TASK TO COMPLETE -
The lines below starting at the line containing "IPR001020 Phosphotransferase system, HPr" and ending at the line containing "IPR050399 Phosphocarrier protein" are to be repeated exactly, with both ends kept and nothing else added.

SOURCE MATERIAL -
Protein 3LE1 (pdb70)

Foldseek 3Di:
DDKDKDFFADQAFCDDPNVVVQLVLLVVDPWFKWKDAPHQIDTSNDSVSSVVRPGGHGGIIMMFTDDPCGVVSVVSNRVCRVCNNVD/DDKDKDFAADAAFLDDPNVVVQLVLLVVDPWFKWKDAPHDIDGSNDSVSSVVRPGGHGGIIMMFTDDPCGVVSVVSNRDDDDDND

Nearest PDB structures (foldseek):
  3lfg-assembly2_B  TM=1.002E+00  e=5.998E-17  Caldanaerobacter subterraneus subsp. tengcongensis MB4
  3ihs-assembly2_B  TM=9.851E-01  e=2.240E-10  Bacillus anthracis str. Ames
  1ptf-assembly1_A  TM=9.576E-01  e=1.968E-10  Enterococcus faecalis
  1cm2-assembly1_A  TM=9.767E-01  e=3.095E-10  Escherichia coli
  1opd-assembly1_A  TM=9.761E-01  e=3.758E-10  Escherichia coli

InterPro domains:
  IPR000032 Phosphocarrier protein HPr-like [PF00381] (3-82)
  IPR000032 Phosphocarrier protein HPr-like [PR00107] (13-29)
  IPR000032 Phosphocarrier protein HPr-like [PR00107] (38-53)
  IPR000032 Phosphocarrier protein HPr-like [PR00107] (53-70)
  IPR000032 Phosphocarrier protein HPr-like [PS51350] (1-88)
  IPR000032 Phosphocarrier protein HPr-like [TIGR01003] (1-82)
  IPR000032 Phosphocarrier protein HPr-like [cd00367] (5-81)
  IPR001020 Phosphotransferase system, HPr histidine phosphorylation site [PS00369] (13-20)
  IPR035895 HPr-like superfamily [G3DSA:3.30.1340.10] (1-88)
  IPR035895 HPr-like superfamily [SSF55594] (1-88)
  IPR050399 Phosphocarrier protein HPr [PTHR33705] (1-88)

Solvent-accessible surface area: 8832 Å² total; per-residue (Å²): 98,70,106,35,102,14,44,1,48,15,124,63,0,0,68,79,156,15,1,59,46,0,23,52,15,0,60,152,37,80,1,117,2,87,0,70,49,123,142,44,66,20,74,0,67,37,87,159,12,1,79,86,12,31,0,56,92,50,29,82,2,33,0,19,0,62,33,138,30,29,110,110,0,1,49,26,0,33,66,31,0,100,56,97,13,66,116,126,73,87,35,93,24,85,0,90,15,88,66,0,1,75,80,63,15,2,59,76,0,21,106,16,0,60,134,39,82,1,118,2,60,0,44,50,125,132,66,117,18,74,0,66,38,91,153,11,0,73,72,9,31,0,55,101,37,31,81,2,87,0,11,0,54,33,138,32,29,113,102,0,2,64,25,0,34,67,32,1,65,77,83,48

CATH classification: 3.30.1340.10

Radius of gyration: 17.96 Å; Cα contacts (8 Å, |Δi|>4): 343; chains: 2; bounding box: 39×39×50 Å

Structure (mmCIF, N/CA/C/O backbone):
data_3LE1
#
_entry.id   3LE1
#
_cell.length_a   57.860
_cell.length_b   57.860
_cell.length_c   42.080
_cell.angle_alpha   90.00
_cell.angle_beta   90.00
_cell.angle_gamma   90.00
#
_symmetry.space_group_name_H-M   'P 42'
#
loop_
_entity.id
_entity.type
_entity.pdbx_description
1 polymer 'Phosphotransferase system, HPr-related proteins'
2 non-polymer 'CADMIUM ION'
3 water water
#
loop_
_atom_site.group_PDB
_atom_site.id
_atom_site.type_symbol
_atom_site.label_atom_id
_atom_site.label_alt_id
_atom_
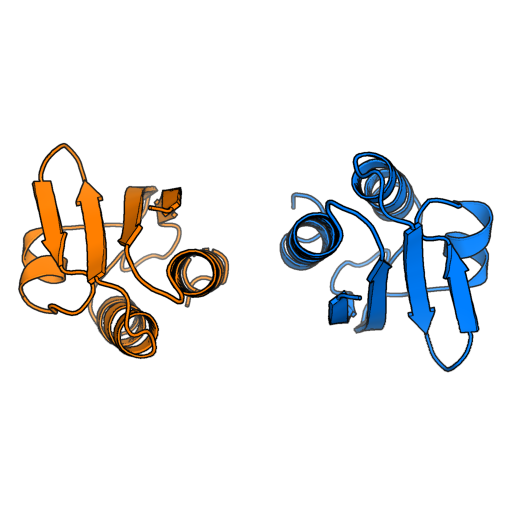site.label_comp_id
_atom_site.label_asym_id
_atom_site.label_entity_id
_atom_site.label_seq_id
_atom_site.pdbx_PDB_ins_code
_atom_site.Cartn_x
_atom_site.Cartn_y
_atom_site.Cartn_z
_atom_site.occupancy
_atom_site.B_iso_or_equiv
_atom_site.auth_seq_id
_atom_site.auth_comp_id
_atom_site.auth_asym_id
_atom_site.auth_atom_id
_atom_site.pdbx_PDB_model_num
ATOM 1 N N . MET A 1 1 ? 33.601 -0.238 -0.432 1.00 13.19 1 MET A N 1
ATOM 2 C CA . MET A 1 1 ? 32.778 0.856 -0.924 1.00 14.32 1 MET A CA 1
ATOM 3 C C . MET A 1 1 ? 31.434 0.840 -0.251 1.00 16.26 1 MET A C 1
ATOM 4 O O . MET A 1 1 ? 30.833 -0.197 -0.084 1.00 19.06 1 MET A O 1
ATOM 7 N N . LYS A 1 2 ? 30.939 2.011 0.100 1.00 14.04 2 LYS A N 1
ATOM 8 C CA . LYS A 1 2 ? 29.600 2.197 0.631 1.00 13.43 2 LYS A CA 1
ATOM 9 C C . LYS A 1 2 ? 28.868 3.253 -0.207 1.00 14.74 2 LYS A C 1
ATOM 10 O O . LYS A 1 2 ? 29.424 4.312 -0.511 1.00 15.03 2 LYS A O 1
ATOM 16 N N . GLU A 1 3 ? 27.642 2.928 -0.609 1.00 15.86 3 GLU A N 1
ATOM 17 C CA . GLU A 1 3 ? 26.805 3.823 -1.414 1.00 16.98 3 GLU A CA 1
ATOM 18 C C . GLU A 1 3 ? 25.373 3.928 -0.894 1.00 17.38 3 GLU A C 1
ATOM 19 O O . GLU A 1 3 ? 24.822 2.960 -0.366 1.00 17.18 3 GLU A O 1
ATOM 25 N N . VAL A 1 4 ? 24.770 5.108 -1.043 1.00 18.11 4 VAL A N 1
ATOM 26 C CA . VAL A 1 4 ? 23.373 5.338 -0.674 1.00 18.96 4 VAL A CA 1
ATOM 27 C C . VAL A 1 4 ? 22.734 6.337 -1.636 1.00 17.04 4 VAL A C 1
ATOM 28 O O . VAL A 1 4 ? 23.393 7.243 -2.122 1.00 17.22 4 VAL A O 1
ATOM 32 N N . THR A 1 5 ? 21.459 6.148 -1.933 1.00 16.21 5 THR A N 1
ATOM 33 C CA . THR A 1 5 ? 20.720 7.108 -2.740 1.00 18.13 5 THR A CA 1
ATOM 34 C C . THR A 1 5 ? 19.802 7.893 -1.810 1.00 18.40 5 THR A C 1
ATOM 35 O O . THR A 1 5 ? 19.116 7.319 -0.958 1.00 19.13 5 THR A O 1
ATOM 39 N N . ILE A 1 6 ? 19.812 9.212 -1.952 1.00 17.59 6 ILE A N 1
ATOM 40 C CA . ILE A 1 6 ? 19.090 10.068 -1.025 1.00 14.53 6 ILE A CA 1
ATOM 41 C C . ILE A 1 6 ? 18.556 11.323 -1.711 1.00 18.30 6 ILE A C 1
ATOM 42 O O . ILE A 1 6 ? 19.173 11.847 -2.634 1.00 19.69 6 ILE A O 1
ATOM 47 N N . GLU A 1 7 ? 17.406 11.795 -1.242 1.00 20.52 7 GLU A N 1
ATOM 48 C CA . GLU A 1 7 ? 16.782 13.010 -1.758 1.00 22.31 7 GLU A CA 1
ATOM 49 C C . GLU A 1 7 ? 17.211 14.227 -0.938 1.00 23.79 7 GLU A C 1
ATOM 50 O O . GLU A 1 7 ? 17.254 14.179 0.296 1.00 25.29 7 GLU A O 1
ATOM 52 N N . ILE A 1 8 ? 17.540 15.314 -1.629 1.00 23.21 8 ILE A N 1
ATOM 53 C CA . ILE A 1 8 ? 17.898 16.564 -0.969 1.00 24.12 8 ILE A CA 1
ATOM 54 C C . ILE A 1 8 ? 16.624 17.359 -0.696 1.00 24.25 8 ILE A C 1
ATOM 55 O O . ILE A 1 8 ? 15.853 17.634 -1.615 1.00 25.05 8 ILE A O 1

WRITTEN ANSWER -
  IPR001020 Phosphotransferase system, HPr histidine phosphorylation site [PS00369] (13-20)
  IPR035895 HPr-like superfamily [G3DSA:3.30.1340.10] (1-88)
  IPR035895 HPr-like superfamily [SSF55594] (1-88)
  IPR050399 Phosphocarrier protein HPr [PTHR33705] (1-88)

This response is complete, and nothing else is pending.